Three reframes from the latest cycle that the older RFC prose may not fully reflect:

1a. 3a already won the depth fight → the residual is constant-factor + RTT

Before 3a, the write re-opened each table through the lance-namespace builder ~13×, and that path was O(depth) (it re-opened __manifest + list_table_versions per open — not a Lance back-walk; the root cause was OmniGraph's own namespace round-trips, not Lance — validated against Lance source). 3a swapped it for the direct opener, which is O(1) (from_uri(loc).with_version(N) = arithmetic path + one HEAD). So:

• The dominant O(depth) data-table term is gone.
• Step 2a flattened the secondary internal-table scan term.
• What remains is the ~110-hop serial backbone × RTT + compute — a constant in depth. The latency model is **`wall = (serial_hops + ops/effective_concurrency)·RTT
  • compute`**; on a capped store (R2) the op-count term re-enters wall-clock, on an unlimited store it parallelizes away. Measured: prod one-row write 27→15.76s after 2a; the remaining 15.76s is the serial backbone — step 3b's target, not step 2's.
• Step 3b's win is therefore the call-count/RTT collapse (redundant opens, the flat-46 schema reads), NOT a depth slope. Don't expect a depth-slope improvement from 3b; gate it on the constant-factor (S3 round-trips), not a curve.

1b. Two op classes, two commit models (the §6.6 principle)

Every concurrency bug in this area is one op class using the other's commit model:

class	examples	commutes?	correct commit model
maintenance	compaction (Rewrite), optimize_indices	yes (content-preserving)	Lance native rebase + app reopen/replan on real overlap + monotonic manifest fast-forward — no epoch, no read-set
logical mutation	load / mutate / merge / delete	no (lost-update, write-skew)	strict cross-process OCC: read-set + write-set CAS under the writer_epoch fence

Applying strict OCC + equality-CAS uniformly is the mistake: too strong for maintenance (false conflicts — #297's bug), too weak for logical cross-process (§6.5 corruption).

1c. The root liability (what keeps generating these bugs)

Lance gives per-table atomic commits but no cross-table/cross-step atomicity, so every multi-commit op advances per-table Lance HEAD before the manifest references it (the "A-before-B window"). The resulting HEAD vs manifest delta is ambiguous (external drift? my own in-flight work? a crashed writer?), and many uncoordinated code paths each re-interpret it (4 writers + the maintenance path + recovery + the write-path drift guard). Each interpreter is a fresh chance to misclassify. That is the bug class:

• §6.5 cross-process logical corruption,
• #297's own-HEAD-drift misclassification,
• the flaky write-path "HEAD ahead of manifest, run repair" guard,
• the recovery classifier edges.

The convergent fix is Design A (one publish authority — step 5); Lance MTT eventually retires the window entirely. See §5.

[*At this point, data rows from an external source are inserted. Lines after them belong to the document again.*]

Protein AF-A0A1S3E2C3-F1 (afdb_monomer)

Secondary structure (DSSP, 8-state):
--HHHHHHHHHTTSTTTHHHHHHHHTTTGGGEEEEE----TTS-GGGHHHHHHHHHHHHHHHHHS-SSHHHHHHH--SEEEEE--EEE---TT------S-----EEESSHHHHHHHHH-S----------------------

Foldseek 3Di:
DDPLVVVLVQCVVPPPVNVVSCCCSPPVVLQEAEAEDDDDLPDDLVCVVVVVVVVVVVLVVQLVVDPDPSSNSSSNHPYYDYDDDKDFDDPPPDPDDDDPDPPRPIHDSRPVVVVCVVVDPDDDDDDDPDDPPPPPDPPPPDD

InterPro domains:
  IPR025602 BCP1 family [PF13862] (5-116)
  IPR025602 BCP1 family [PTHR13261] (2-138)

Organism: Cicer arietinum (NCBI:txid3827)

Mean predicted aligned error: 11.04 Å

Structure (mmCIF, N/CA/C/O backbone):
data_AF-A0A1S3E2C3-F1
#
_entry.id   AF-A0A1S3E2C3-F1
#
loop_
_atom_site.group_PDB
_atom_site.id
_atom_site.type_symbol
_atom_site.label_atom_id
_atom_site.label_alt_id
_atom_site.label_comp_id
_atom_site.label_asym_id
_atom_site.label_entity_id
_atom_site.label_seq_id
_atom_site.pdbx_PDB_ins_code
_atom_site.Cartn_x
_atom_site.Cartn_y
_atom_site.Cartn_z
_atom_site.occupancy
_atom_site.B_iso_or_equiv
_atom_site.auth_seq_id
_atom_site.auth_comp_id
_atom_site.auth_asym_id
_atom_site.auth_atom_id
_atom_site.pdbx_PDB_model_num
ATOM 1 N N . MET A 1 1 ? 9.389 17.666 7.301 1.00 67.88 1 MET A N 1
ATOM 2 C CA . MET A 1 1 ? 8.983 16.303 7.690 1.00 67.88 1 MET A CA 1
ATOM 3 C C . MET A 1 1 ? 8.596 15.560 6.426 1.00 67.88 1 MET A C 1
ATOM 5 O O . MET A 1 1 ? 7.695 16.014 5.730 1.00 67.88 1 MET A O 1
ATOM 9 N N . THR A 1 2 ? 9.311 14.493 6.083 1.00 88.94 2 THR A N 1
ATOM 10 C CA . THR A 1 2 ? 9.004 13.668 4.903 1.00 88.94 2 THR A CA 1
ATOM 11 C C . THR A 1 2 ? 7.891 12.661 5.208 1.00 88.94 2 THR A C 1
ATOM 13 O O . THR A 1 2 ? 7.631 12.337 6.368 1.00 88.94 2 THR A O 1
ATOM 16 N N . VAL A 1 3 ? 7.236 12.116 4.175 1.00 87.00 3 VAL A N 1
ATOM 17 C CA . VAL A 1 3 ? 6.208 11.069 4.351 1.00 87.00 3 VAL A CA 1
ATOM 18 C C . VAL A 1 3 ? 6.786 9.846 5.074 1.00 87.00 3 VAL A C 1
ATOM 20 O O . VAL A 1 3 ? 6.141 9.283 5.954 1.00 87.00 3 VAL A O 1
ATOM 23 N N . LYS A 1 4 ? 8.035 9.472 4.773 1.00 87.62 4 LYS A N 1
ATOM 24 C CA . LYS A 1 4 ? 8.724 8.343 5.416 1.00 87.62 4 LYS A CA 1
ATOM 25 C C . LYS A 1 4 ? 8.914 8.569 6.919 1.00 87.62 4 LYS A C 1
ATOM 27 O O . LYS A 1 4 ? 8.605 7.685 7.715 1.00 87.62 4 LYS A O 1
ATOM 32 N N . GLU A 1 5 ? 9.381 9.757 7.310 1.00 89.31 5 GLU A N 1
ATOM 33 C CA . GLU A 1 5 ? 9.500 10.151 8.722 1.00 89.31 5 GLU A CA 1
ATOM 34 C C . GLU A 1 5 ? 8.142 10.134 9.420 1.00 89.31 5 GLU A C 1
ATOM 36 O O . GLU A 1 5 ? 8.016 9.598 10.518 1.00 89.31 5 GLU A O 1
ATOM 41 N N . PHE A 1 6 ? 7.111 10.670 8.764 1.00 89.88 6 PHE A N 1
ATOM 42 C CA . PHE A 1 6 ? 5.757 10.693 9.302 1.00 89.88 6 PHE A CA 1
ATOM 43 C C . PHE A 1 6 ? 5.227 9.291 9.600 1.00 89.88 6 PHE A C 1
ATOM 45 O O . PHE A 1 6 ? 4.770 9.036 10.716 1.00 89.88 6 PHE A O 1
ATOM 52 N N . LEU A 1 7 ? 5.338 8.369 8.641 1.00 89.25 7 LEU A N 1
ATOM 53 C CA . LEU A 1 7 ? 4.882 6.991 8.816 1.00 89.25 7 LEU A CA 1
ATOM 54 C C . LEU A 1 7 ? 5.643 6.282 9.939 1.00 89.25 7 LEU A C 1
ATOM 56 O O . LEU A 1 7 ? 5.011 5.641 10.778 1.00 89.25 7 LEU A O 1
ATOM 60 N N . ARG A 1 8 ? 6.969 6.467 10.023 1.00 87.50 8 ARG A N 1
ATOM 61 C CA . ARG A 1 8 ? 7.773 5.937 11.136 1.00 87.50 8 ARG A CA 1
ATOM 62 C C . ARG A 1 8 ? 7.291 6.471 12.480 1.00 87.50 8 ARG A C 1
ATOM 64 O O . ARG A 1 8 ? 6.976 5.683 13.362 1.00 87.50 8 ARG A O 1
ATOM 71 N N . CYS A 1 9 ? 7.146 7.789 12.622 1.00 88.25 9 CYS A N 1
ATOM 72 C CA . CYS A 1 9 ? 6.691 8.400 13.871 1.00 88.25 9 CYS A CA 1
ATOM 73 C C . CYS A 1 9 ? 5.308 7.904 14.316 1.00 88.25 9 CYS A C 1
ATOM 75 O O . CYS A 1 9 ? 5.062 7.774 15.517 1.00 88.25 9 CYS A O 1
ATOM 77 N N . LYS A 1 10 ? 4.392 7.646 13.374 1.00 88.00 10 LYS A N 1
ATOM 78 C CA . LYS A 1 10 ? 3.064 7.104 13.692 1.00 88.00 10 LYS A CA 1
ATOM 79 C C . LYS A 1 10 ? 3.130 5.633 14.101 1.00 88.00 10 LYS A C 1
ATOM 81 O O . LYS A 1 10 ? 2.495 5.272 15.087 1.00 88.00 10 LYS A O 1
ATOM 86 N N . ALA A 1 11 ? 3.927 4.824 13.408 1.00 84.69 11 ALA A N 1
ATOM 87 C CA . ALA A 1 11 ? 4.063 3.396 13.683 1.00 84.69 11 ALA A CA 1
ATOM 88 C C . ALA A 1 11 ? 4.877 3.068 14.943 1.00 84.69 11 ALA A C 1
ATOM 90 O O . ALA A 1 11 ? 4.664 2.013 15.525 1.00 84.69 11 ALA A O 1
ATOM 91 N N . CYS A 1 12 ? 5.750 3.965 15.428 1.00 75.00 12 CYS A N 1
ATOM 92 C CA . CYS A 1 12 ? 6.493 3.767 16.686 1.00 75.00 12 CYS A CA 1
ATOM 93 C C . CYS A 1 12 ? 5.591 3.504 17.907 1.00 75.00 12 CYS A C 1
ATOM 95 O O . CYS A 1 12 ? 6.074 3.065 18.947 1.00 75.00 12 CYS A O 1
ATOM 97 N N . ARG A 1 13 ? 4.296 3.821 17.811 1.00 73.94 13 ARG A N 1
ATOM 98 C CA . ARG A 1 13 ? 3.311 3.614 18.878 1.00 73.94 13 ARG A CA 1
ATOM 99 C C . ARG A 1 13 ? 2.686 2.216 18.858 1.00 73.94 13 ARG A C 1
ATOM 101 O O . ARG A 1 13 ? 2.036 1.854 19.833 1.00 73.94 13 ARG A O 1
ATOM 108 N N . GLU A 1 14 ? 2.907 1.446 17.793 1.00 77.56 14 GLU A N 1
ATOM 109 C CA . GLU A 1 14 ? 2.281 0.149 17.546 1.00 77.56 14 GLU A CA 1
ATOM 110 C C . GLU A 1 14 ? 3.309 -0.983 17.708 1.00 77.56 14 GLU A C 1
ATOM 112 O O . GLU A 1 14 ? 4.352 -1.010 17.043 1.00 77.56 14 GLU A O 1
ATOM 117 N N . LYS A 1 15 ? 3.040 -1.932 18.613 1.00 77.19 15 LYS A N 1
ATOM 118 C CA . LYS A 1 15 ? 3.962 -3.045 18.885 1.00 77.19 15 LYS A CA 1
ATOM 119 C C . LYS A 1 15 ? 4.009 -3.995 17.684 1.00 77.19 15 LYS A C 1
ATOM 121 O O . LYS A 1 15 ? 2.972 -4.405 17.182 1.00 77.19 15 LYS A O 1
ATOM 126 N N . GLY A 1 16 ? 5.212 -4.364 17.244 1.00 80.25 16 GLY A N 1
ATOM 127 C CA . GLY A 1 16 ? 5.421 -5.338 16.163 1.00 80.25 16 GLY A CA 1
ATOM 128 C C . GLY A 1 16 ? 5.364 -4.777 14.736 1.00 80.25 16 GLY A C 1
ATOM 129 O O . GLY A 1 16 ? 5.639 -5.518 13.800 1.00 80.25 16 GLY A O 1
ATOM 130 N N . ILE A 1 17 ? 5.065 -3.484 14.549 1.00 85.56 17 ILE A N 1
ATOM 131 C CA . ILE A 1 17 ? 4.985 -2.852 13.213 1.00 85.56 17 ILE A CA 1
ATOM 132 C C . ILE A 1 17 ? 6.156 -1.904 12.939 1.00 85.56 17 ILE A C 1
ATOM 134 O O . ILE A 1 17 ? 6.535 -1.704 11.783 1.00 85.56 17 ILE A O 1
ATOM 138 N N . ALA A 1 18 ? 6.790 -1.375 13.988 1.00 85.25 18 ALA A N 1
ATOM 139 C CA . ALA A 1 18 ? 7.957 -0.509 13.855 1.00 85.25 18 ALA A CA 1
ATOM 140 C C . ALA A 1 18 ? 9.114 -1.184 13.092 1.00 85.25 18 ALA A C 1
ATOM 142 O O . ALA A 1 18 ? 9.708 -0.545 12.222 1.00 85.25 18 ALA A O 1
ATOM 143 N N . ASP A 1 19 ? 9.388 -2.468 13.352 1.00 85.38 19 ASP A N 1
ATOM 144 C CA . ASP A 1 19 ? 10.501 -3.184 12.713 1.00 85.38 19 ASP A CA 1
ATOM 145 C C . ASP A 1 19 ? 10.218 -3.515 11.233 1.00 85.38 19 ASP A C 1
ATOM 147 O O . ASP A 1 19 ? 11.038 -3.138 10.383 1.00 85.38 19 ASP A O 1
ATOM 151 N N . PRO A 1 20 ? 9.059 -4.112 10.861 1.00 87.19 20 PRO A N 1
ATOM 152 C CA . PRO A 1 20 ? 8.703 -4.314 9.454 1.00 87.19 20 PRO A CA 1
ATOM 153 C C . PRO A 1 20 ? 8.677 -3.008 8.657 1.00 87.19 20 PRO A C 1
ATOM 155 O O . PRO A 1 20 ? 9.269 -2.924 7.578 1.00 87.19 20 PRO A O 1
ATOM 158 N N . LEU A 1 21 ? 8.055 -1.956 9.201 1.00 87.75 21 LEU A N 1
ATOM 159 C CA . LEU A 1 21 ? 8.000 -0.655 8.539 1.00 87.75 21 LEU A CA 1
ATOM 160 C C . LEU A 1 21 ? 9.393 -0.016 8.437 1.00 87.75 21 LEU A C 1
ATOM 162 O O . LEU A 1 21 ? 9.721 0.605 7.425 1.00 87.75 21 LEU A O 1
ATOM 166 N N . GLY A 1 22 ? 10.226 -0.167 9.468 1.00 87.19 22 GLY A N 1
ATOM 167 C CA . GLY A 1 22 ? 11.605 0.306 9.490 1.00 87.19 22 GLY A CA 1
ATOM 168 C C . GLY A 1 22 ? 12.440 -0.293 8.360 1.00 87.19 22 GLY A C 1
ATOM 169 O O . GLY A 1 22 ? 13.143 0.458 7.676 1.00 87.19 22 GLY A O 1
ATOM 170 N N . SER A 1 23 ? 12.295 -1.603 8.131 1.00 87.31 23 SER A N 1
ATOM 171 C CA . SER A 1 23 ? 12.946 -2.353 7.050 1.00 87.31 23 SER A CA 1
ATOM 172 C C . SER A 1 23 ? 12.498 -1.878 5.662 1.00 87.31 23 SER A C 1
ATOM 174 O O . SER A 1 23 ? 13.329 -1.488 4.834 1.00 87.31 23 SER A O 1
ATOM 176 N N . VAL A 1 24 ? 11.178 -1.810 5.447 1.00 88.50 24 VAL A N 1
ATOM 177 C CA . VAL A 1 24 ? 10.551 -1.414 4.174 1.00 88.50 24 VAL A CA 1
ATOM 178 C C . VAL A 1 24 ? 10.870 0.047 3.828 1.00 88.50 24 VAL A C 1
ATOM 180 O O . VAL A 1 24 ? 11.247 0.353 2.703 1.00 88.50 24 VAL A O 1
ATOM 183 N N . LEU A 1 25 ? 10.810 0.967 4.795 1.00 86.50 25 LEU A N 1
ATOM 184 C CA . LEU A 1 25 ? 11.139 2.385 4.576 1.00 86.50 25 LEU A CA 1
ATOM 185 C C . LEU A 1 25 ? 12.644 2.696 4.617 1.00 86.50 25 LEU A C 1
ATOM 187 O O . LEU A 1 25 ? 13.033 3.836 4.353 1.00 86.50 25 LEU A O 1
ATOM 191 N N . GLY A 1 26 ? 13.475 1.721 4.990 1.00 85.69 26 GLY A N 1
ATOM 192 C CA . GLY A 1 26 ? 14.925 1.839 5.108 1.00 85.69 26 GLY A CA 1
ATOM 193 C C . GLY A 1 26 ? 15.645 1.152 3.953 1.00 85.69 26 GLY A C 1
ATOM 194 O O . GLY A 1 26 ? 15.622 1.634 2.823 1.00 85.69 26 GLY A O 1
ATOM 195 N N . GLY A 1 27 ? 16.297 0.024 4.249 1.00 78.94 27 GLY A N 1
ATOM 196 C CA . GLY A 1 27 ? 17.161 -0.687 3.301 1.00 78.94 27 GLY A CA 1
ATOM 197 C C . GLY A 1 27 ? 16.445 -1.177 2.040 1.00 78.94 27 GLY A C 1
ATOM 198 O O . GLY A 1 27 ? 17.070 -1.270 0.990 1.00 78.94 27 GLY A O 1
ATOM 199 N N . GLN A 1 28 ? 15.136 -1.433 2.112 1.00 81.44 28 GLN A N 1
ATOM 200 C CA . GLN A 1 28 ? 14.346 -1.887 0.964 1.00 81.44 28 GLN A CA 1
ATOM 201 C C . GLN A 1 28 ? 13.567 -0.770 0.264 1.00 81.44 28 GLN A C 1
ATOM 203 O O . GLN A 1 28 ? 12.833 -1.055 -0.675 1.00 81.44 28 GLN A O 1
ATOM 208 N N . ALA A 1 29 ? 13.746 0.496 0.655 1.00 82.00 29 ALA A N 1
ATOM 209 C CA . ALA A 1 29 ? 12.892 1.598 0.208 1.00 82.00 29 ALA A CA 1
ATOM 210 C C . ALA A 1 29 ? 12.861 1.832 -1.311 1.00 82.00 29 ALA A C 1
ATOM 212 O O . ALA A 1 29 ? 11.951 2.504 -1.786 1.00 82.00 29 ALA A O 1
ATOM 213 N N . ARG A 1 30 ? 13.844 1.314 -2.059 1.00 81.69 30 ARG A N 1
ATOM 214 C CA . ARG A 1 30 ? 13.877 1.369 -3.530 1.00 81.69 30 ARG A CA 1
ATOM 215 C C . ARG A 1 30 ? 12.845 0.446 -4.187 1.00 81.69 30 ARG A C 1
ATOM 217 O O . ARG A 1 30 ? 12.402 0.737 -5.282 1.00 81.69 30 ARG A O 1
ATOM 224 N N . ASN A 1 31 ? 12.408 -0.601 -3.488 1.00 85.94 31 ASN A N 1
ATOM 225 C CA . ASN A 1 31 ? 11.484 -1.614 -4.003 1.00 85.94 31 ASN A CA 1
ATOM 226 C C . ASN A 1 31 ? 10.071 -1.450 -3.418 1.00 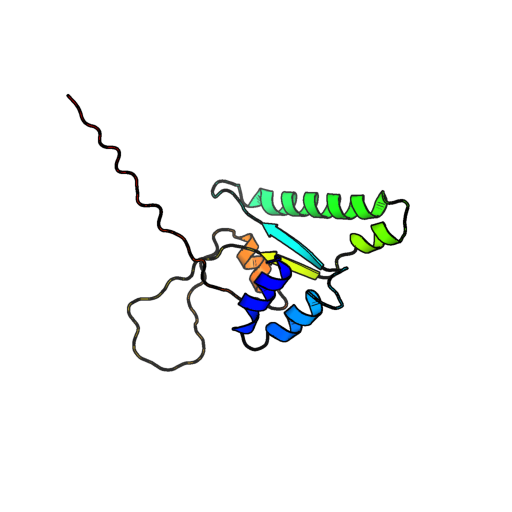85.94 31 ASN A C 1
ATOM 228 O O . ASN A 1 31 ? 9.317 -2.423 -3.341 1.00 85.94 31 ASN A O 1
ATOM 232 N N . VAL A 1 32 ? 9.727 -0.256 -2.926 1.00 91.06 32 VAL A N 1
ATOM 233 C CA . VAL A 1 32 ? 8.475 -0.009 -2.203 1.00 91.06 32 VAL A CA 1
ATOM 234 C C . VAL A 1 32 ? 7.668 1.073 -2.897 1.00 91.06 32 VAL A C 1
ATOM 236 O O . VAL A 1 32 ? 8.074 2.234 -2.915 1.00 91.06 32 VAL A O 1
ATOM 239 N N . GLY A 1 33 ? 6.494 0.696 -3.398 1.00 90.81 33 GLY A N 1
ATOM 240 C CA . GLY A 1 33 ? 5.507 1.629 -3.926 1.00 90.81 33 GLY A CA 1
ATOM 241 C C . GLY A 1 33 ? 4.643 2.209 -2.806 1.00 90.81 33 GLY A C 1
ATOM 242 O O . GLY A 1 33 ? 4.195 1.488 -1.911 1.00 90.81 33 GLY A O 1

1d. The second facet: the write base is a stale pin (no probe)

The READ path resolves its base behind a freshness probe (resolve_target_inner omnigraph.rs:~1072 → probe_latest_incarnation → refresh_manifest_only); the WRITE path does NOT (resolved_branch_target omnigraph.rs:~778 returns the warm coord.snapshot() for the bound branch, no probe). So a long-lived server's write base lags the live manifest. That single staleness feeds two distinct failure modes, both surfaced this cycle:

1. Stale validation reads → integrity under-enforced. Write-path RI checks read committed state off the stale base. 3b's collapse #1 made it worse for edge @card: edge_cardinality_read_handle (mutation.rs:~614) scans the pinned txn.base instead of live HEAD (was live HEAD pre-3b), so a concurrent edge committed after txn capture is uncounted → a @card max can be exceeded (cursor High / codex P1 on #298, VALID). #298 fix: restore the live-HEAD read for that scan (un-regress; gate-safe — the data_open_count gate is a node insert) + a deterministic regression test (commit A's edge, then B validates → must see A) + correct the wrong "pinned base == live HEAD" doc comment (mutation.rs:~605-613, which assumes a single writer). The structural liability underneath: there is no unified write-validation read-set — endpoint (ensure_node_id_exists, warm snapshot_for_branch), cardinality (mutation: pinned txn.base; loader: warm snapshot_for_branch — the SAME check forks per write path), commit drift guard (live fresh_snapshot_for_branch), and uniqueness (enforce_unique_constraints_intra_batch, intra-batch only — cross-version uniqueness is a documented gap). Three freshness levels chosen ad hoc, none re-validated at commit → the §7.1 TOCTOU class, and each new constraint forks the pattern again.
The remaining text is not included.